■ **Task objective**: Beneath this line is the data. Output exactly the lines from the line with "ATOM 197 C C" to the line with "ATOM 204 O O", both ends included, and nothing more.

***

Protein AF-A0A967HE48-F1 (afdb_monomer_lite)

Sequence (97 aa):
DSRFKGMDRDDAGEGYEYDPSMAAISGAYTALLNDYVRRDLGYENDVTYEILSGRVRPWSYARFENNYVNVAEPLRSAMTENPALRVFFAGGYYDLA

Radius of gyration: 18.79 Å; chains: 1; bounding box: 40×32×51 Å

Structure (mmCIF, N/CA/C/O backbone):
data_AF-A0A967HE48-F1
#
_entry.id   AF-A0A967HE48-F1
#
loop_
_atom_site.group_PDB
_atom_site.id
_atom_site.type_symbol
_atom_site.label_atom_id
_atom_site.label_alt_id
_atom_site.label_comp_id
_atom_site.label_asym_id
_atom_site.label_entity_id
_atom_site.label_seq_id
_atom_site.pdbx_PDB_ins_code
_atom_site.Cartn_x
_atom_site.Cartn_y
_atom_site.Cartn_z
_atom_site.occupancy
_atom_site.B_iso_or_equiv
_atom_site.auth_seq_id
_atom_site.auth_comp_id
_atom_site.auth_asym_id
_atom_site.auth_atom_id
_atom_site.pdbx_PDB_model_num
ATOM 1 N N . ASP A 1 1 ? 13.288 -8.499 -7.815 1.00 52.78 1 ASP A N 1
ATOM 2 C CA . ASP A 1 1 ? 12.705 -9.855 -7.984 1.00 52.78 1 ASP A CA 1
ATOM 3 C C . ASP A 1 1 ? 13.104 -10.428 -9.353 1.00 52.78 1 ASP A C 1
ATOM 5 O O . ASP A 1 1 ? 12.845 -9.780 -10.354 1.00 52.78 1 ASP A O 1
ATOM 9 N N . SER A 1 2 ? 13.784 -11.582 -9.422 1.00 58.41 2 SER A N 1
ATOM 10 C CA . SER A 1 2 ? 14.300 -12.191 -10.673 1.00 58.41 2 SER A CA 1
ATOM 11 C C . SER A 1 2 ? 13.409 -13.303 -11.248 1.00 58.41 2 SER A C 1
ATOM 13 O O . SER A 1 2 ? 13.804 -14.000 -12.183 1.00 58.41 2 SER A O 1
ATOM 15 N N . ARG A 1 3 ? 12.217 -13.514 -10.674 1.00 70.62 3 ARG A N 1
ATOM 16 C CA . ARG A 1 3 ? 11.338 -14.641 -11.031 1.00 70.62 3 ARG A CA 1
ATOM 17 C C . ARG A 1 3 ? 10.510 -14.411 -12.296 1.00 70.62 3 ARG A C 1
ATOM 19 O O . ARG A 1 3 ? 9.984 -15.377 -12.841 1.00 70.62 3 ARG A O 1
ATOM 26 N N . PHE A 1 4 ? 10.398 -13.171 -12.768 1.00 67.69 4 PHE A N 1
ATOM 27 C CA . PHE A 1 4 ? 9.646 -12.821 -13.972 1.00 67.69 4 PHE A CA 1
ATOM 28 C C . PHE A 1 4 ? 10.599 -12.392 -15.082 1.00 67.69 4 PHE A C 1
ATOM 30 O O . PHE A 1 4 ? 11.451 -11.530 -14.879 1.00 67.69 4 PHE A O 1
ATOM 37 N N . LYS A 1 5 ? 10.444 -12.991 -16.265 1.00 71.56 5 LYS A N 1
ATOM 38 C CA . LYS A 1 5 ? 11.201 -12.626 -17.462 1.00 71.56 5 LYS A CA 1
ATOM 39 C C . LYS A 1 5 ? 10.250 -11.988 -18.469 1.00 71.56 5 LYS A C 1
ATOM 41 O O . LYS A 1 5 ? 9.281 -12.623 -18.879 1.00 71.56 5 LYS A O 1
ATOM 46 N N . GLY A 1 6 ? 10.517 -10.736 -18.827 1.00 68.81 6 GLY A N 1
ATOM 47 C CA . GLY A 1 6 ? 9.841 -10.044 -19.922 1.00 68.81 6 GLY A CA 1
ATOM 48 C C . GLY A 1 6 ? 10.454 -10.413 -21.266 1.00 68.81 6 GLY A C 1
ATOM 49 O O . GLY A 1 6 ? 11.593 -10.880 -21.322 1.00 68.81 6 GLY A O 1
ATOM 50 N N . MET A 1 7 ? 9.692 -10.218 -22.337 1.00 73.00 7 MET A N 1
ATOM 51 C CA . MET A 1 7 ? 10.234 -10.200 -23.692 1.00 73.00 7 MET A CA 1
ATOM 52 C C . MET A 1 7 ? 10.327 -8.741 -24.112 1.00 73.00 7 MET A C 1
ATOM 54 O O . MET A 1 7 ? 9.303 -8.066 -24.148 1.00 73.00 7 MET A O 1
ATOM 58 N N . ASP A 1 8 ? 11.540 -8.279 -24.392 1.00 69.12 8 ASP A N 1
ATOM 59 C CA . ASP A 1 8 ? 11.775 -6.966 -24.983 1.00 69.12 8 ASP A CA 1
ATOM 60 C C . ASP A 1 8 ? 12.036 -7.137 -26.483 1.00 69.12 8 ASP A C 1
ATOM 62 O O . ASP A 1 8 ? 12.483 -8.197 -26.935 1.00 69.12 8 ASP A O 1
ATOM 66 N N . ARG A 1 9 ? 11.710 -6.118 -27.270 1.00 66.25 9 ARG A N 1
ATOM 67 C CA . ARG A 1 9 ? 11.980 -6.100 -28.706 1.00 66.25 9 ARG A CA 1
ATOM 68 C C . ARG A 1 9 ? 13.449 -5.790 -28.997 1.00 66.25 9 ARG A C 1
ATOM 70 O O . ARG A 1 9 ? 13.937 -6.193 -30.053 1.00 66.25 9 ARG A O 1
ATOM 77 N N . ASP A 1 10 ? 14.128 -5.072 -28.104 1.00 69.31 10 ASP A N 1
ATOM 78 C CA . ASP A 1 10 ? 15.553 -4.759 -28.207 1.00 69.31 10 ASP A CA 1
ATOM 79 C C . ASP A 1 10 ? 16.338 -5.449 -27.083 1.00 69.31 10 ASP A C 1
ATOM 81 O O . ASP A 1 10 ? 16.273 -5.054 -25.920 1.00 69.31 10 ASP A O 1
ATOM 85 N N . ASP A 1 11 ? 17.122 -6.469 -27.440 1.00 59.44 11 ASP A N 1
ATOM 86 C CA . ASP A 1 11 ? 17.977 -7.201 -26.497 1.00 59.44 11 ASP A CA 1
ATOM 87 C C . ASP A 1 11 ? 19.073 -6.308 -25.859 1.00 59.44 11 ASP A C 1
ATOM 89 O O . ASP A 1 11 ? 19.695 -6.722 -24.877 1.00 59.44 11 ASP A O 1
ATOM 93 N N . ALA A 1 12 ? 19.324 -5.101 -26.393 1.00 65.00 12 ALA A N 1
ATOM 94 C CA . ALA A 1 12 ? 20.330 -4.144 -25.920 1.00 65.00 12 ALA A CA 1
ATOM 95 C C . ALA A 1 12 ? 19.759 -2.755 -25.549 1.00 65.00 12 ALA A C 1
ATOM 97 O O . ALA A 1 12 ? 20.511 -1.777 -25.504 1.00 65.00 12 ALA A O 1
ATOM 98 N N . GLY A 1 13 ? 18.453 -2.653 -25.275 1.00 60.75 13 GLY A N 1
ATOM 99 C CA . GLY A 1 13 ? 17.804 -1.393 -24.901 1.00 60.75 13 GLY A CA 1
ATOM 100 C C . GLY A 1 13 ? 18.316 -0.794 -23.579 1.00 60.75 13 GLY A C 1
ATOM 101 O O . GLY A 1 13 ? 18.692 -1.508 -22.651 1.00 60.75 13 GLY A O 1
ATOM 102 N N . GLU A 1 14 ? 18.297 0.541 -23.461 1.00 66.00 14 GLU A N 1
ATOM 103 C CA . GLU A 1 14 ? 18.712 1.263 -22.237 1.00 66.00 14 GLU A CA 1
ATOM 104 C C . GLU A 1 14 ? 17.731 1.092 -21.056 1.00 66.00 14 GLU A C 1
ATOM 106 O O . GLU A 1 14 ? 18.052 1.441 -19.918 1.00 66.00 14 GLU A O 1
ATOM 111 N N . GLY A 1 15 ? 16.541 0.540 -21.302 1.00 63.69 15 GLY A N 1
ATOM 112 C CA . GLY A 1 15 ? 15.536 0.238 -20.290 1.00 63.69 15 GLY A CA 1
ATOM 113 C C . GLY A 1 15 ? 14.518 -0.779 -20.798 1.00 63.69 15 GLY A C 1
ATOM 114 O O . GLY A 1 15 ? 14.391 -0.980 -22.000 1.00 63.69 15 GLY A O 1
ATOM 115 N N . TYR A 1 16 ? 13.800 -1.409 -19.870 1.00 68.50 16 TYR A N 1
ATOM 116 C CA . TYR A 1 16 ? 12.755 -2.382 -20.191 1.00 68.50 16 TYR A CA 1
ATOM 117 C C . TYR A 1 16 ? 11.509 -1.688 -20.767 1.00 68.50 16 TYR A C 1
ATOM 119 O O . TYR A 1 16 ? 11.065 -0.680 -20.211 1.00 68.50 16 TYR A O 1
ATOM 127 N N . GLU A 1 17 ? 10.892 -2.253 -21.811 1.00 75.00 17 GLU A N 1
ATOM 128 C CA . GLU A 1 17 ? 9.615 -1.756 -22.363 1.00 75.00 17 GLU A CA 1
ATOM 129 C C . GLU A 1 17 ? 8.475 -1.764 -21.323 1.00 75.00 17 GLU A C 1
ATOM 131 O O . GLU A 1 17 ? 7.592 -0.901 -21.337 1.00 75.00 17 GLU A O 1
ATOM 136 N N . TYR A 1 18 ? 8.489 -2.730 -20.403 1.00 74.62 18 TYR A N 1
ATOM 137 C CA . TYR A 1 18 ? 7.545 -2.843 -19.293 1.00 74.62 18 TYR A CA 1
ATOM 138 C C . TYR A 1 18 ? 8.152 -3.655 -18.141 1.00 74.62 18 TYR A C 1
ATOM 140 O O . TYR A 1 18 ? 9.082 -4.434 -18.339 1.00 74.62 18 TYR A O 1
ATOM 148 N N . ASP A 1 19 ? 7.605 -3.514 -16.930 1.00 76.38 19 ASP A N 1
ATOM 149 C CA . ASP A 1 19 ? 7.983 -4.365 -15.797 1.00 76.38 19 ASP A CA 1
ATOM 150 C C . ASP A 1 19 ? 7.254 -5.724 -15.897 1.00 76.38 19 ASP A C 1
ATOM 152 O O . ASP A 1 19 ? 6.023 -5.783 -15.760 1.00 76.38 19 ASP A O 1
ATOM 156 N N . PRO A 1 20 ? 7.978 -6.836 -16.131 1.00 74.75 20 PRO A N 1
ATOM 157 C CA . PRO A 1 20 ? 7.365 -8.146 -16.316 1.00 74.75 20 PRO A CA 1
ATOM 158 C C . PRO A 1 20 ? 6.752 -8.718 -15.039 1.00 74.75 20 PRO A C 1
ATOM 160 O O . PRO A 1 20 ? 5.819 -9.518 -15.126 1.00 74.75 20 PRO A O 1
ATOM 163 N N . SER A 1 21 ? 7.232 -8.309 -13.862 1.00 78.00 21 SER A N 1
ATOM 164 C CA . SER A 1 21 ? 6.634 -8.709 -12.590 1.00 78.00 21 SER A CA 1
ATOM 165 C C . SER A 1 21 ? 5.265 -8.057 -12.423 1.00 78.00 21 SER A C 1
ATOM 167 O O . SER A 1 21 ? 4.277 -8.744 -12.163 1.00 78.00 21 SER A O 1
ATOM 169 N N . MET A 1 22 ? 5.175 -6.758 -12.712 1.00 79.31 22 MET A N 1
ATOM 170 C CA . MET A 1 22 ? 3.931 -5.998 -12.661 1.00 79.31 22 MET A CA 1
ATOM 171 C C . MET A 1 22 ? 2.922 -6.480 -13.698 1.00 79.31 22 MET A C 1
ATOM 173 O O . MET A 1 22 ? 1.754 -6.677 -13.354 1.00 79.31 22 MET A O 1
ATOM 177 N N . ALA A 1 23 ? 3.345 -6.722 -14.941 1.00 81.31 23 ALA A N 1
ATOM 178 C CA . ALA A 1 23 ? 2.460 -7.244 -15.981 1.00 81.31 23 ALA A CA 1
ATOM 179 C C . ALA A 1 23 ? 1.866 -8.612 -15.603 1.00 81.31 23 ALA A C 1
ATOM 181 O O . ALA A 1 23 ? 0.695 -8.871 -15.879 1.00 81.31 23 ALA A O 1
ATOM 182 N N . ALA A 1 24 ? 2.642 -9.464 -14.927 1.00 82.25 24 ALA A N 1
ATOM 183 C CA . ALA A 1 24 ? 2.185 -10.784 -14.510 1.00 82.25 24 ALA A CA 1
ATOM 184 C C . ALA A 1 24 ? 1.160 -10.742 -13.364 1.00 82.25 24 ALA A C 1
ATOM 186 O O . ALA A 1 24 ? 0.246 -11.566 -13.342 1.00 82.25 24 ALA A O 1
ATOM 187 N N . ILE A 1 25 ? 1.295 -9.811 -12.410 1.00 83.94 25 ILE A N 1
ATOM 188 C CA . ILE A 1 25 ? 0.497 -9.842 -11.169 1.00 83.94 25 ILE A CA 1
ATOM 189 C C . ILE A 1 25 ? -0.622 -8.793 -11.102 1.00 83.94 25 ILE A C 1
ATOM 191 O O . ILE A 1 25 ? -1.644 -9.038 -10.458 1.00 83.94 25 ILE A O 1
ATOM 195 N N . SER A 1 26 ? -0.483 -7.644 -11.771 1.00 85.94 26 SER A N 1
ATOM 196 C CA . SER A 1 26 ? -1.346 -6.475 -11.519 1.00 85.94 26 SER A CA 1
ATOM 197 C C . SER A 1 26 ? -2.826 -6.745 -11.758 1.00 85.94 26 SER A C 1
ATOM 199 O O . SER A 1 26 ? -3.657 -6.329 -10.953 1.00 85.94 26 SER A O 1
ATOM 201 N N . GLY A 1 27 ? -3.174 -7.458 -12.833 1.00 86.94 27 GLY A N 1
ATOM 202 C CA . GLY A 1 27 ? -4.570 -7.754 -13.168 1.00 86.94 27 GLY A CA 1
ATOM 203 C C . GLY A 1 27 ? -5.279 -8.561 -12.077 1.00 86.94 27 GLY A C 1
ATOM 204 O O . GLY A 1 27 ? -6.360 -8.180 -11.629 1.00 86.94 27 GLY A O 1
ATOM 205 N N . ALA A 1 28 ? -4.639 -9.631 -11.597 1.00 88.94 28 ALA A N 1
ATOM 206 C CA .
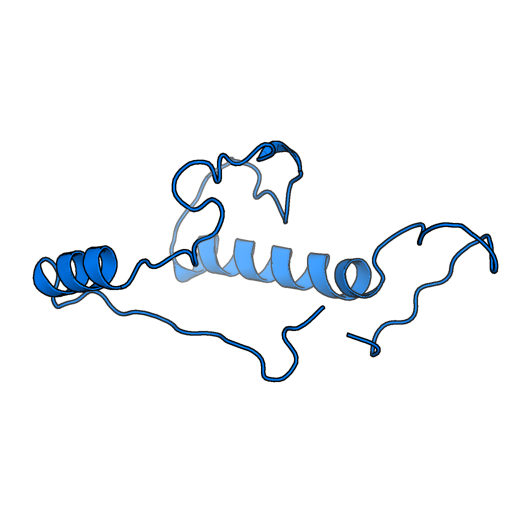 ALA A 1 28 ? -5.199 -10.489 -10.556 1.00 88.94 28 ALA A CA 1
ATOM 207 C C . ALA A 1 28 ? -5.327 -9.749 -9.216 1.00 88.94 28 ALA A C 1
ATOM 209 O O . ALA A 1 28 ? -6.390 -9.782 -8.597 1.00 88.94 28 ALA A O 1
ATOM 210 N N . TYR A 1 29 ? -4.281 -9.027 -8.798 1.00 87.62 29 TYR A N 1
ATOM 211 C CA . TYR A 1 29 ? -4.308 -8.248 -7.555 1.00 87.62 29 TYR A CA 1
ATOM 212 C C . TYR A 1 29 ? -5.372 -7.147 -7.584 1.00 87.62 29 TYR A C 1
ATOM 214 O O . TYR A 1 29 ? -6.101 -6.962 -6.612 1.00 87.62 29 TYR A O 1
ATOM 222 N N . THR A 1 30 ? -5.511 -6.452 -8.713 1.00 90.50 30 THR A N 1
ATOM 223 C CA . THR A 1 30 ? -6.514 -5.392 -8.883 1.00 90.50 30 THR A CA 1
ATOM 224 C C . THR A 1 30 ? -7.926 -5.945 -8.812 1.00 90.50 30 THR A C 1
ATOM 226 O O . THR A 1 30 ? -8.768 -5.378 -8.115 1.00 90.50 30 THR A O 1
ATOM 229 N N . ALA A 1 31 ? -8.196 -7.042 -9.524 1.00 91.44 31 ALA A N 1
ATOM 230 C CA . ALA A 1 31 ? -9.513 -7.664 -9.530 1.00 91.44 31 ALA A CA 1
ATOM 231 C C . ALA A 1 31 ? -9.905 -8.133 -8.124 1.00 91.44 31 ALA A C 1
ATOM 233 O O . ALA A 1 31 ? -10.996 -7.812 -7.660 1.00 91.44 31 ALA A O 1
ATOM 234 N N . LEU A 1 32 ? -8.993 -8.814 -7.422 1.00 92.56 32 LEU A N 1
ATOM 235 C CA . LEU A 1 32 ? -9.233 -9.304 -6.064 1.00 92.56 32 LEU A CA 1
ATOM 236 C C . LEU A 1 32 ? -9.448 -8.173 -5.059 1.00 92.56 32 LEU A C 1
ATOM 238 O O . LEU A 1 32 ? -10.322 -8.280 -4.204 1.00 92.56 32 LEU A O 1
ATOM 242 N N . LEU A 1 33 ? -8.695 -7.076 -5.160 1.00 91.12 33 LEU A N 1
ATOM 243 C CA . LEU A 1 33 ? -8.907 -5.939 -4.270 1.00 91.12 33 LEU A CA 1
ATOM 244 C C . LEU A 1 33 ? -10.261 -5.264 -4.520 1.00 91.12 33 LEU A C 1
ATOM 246 O O . LEU A 1 33 ? -10.966 -4.950 -3.565 1.00 91.12 33 LEU A O 1
ATOM 250 N N . ASN A 1 34 ? -10.634 -5.048 -5.786 1.00 92.00 34 ASN A N 1
ATOM 251 C CA . ASN A 1 34 ? -11.940 -4.476 -6.122 1.00 92.00 34 ASN A CA 1
ATOM 252 C C . ASN A 1 34 ? -13.084 -5.366 -5.624 1.00 92.00 34 ASN A C 1
ATOM 254 O O . ASN A 1 34 ? -14.070 -4.858 -5.092 1.00 92.00 34 ASN A O 1
ATOM 258 N N . ASP A 1 35 ? -12.935 -6.680 -5.774 1.00 93.50 35 ASP A N 1
ATOM 259 C CA . ASP A 1 35 ? -13.885 -7.666 -5.277 1.00 93.50 35 ASP A CA 1
ATOM 260 C C . ASP A 1 35 ? -14.021 -7.612 -3.746 1.00 93.50 35 ASP A C 1
ATOM 262 O O . ASP A 1 35 ? -15.133 -7.469 -3.245 1.00 93.50 35 ASP A O 1
ATOM 266 N N . TYR A 1 36 ? -12.903 -7.612 -3.014 1.00 92.50 36 TYR A N 1
ATOM 267 C CA . TYR A 1 36 ? -12.882 -7.532 -1.550 1.00 92.50 36 TYR A CA 1
ATOM 268 C C . TYR A 1 36 ? -13.532 -6.246 -1.021 1.00 92.50 36 TYR A C 1
ATOM 270 O O . TYR A 1 36 ? -14.378 -6.268 -0.127 1.00 92.50 36 TYR A O 1
ATOM 278 N N . VAL A 1 37 ? -13.168 -5.099 -1.600 1.00 92.69 37 VAL A N 1
ATOM 279 C CA . VAL A 1 37 ? -13.699 -3.796 -1.178 1.00 92.69 37 VAL A CA 1
ATOM 280 C C . VAL A 1 37 ? -15.213 -3.716 -1.403 1.00 92.69 37 VAL A C 1
ATOM 282 O O . VAL A 1 37 ? -15.928 -3.191 -0.550 1.00 92.69 37 VAL A O 1
ATOM 285 N N . ARG A 1 38 ? -15.719 -4.271 -2.509 1.00 92.62 38 ARG A N 1
ATOM 286 C CA . ARG A 1 38 ? -17.155 -4.243 -2.816 1.00 92.62 38 ARG A CA 1
ATOM 287 C C . ARG A 1 38 ? -17.944 -5.292 -2.036 1.00 92
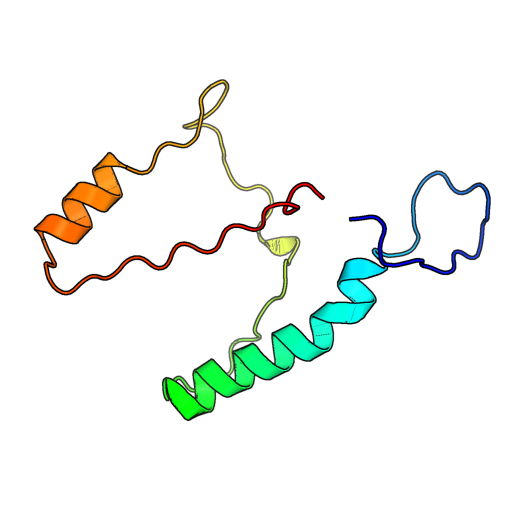.62 38 ARG A C 1
ATOM 289 O O . ARG A 1 38 ? -18.958 -4.953 -1.440 1.00 92.62 38 ARG A O 1
ATOM 296 N N . ARG A 1 39 ? -17.507 -6.554 -2.035 1.00 94.69 39 ARG A N 1
ATOM 297 C CA . ARG A 1 39 ? -18.288 -7.668 -1.473 1.00 94.69 39 ARG A CA 1
ATOM 298 C C . ARG A 1 39 ? -18.124 -7.820 0.030 1.00 94.69 39 ARG A C 1
ATOM 300 O O . ARG A 1 39 ? -19.120 -8.011 0.719 1.00 94.69 39 ARG A O 1
ATOM 307 N N . ASP A 1 40 ? -16.894 -7.756 0.530 1.00 93.62 40 ASP A N 1
ATOM 308 C CA . ASP A 1 40 ? -16.607 -8.033 1.940 1.00 93.62 40 ASP A CA 1
ATOM 309 C C . ASP A 1 40 ? -16.730 -6.772 2.799 1.00 93.62 40 ASP A C 1
ATOM 311 O O . ASP A 1 40 ? -17.288 -6.819 3.895 1.00 93.62 40 ASP A O 1
ATOM 315 N N . LEU A 1 41 ? -16.238 -5.631 2.302 1.00 92.81 41 LEU A N 1
ATOM 316 C CA . LEU A 1 41 ? -16.327 -4.358 3.027 1.00 92.81 41 LEU A CA 1
ATOM 317 C C . LEU A 1 41 ? -17.611 -3.572 2.729 1.00 92.81 41 LEU A C 1
ATOM 319 O O . LEU A 1 41 ? -17.911 -2.621 3.451 1.00 92.81 41 LEU A O 1
ATOM 323 N N . GLY A 1 42 ? -18.362 -3.940 1.684 1.00 93.00 42 GLY A N 1
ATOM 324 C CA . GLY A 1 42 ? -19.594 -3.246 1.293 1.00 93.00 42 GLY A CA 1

***

■ **Response**:
ATOM 197 C C . SER A 1 26 ? -2.826 -6.745 -11.758 1.00 85.94 26 SER A C 1
ATOM 199 O O . SER A 1 26 ? -3.657 -6.329 -10.953 1.00 85.94 26 SER A O 1
ATOM 201 N N . GLY A 1 27 ? -3.174 -7.458 -12.833 1.00 86.94 27 GLY A N 1
ATOM 202 C CA . GLY A 1 27 ? -4.570 -7.754 -13.168 1.00 86.94 27 GLY A CA 1
ATOM 203 C C . GLY A 1 27 ? -5.279 -8.561 -12.077 1.00 86.94 27 GLY A C 1
ATOM 204 O O . GLY A 1 27 ? -6.360 -8.180 -11.629 1.00 86.94 27 GLY A O 1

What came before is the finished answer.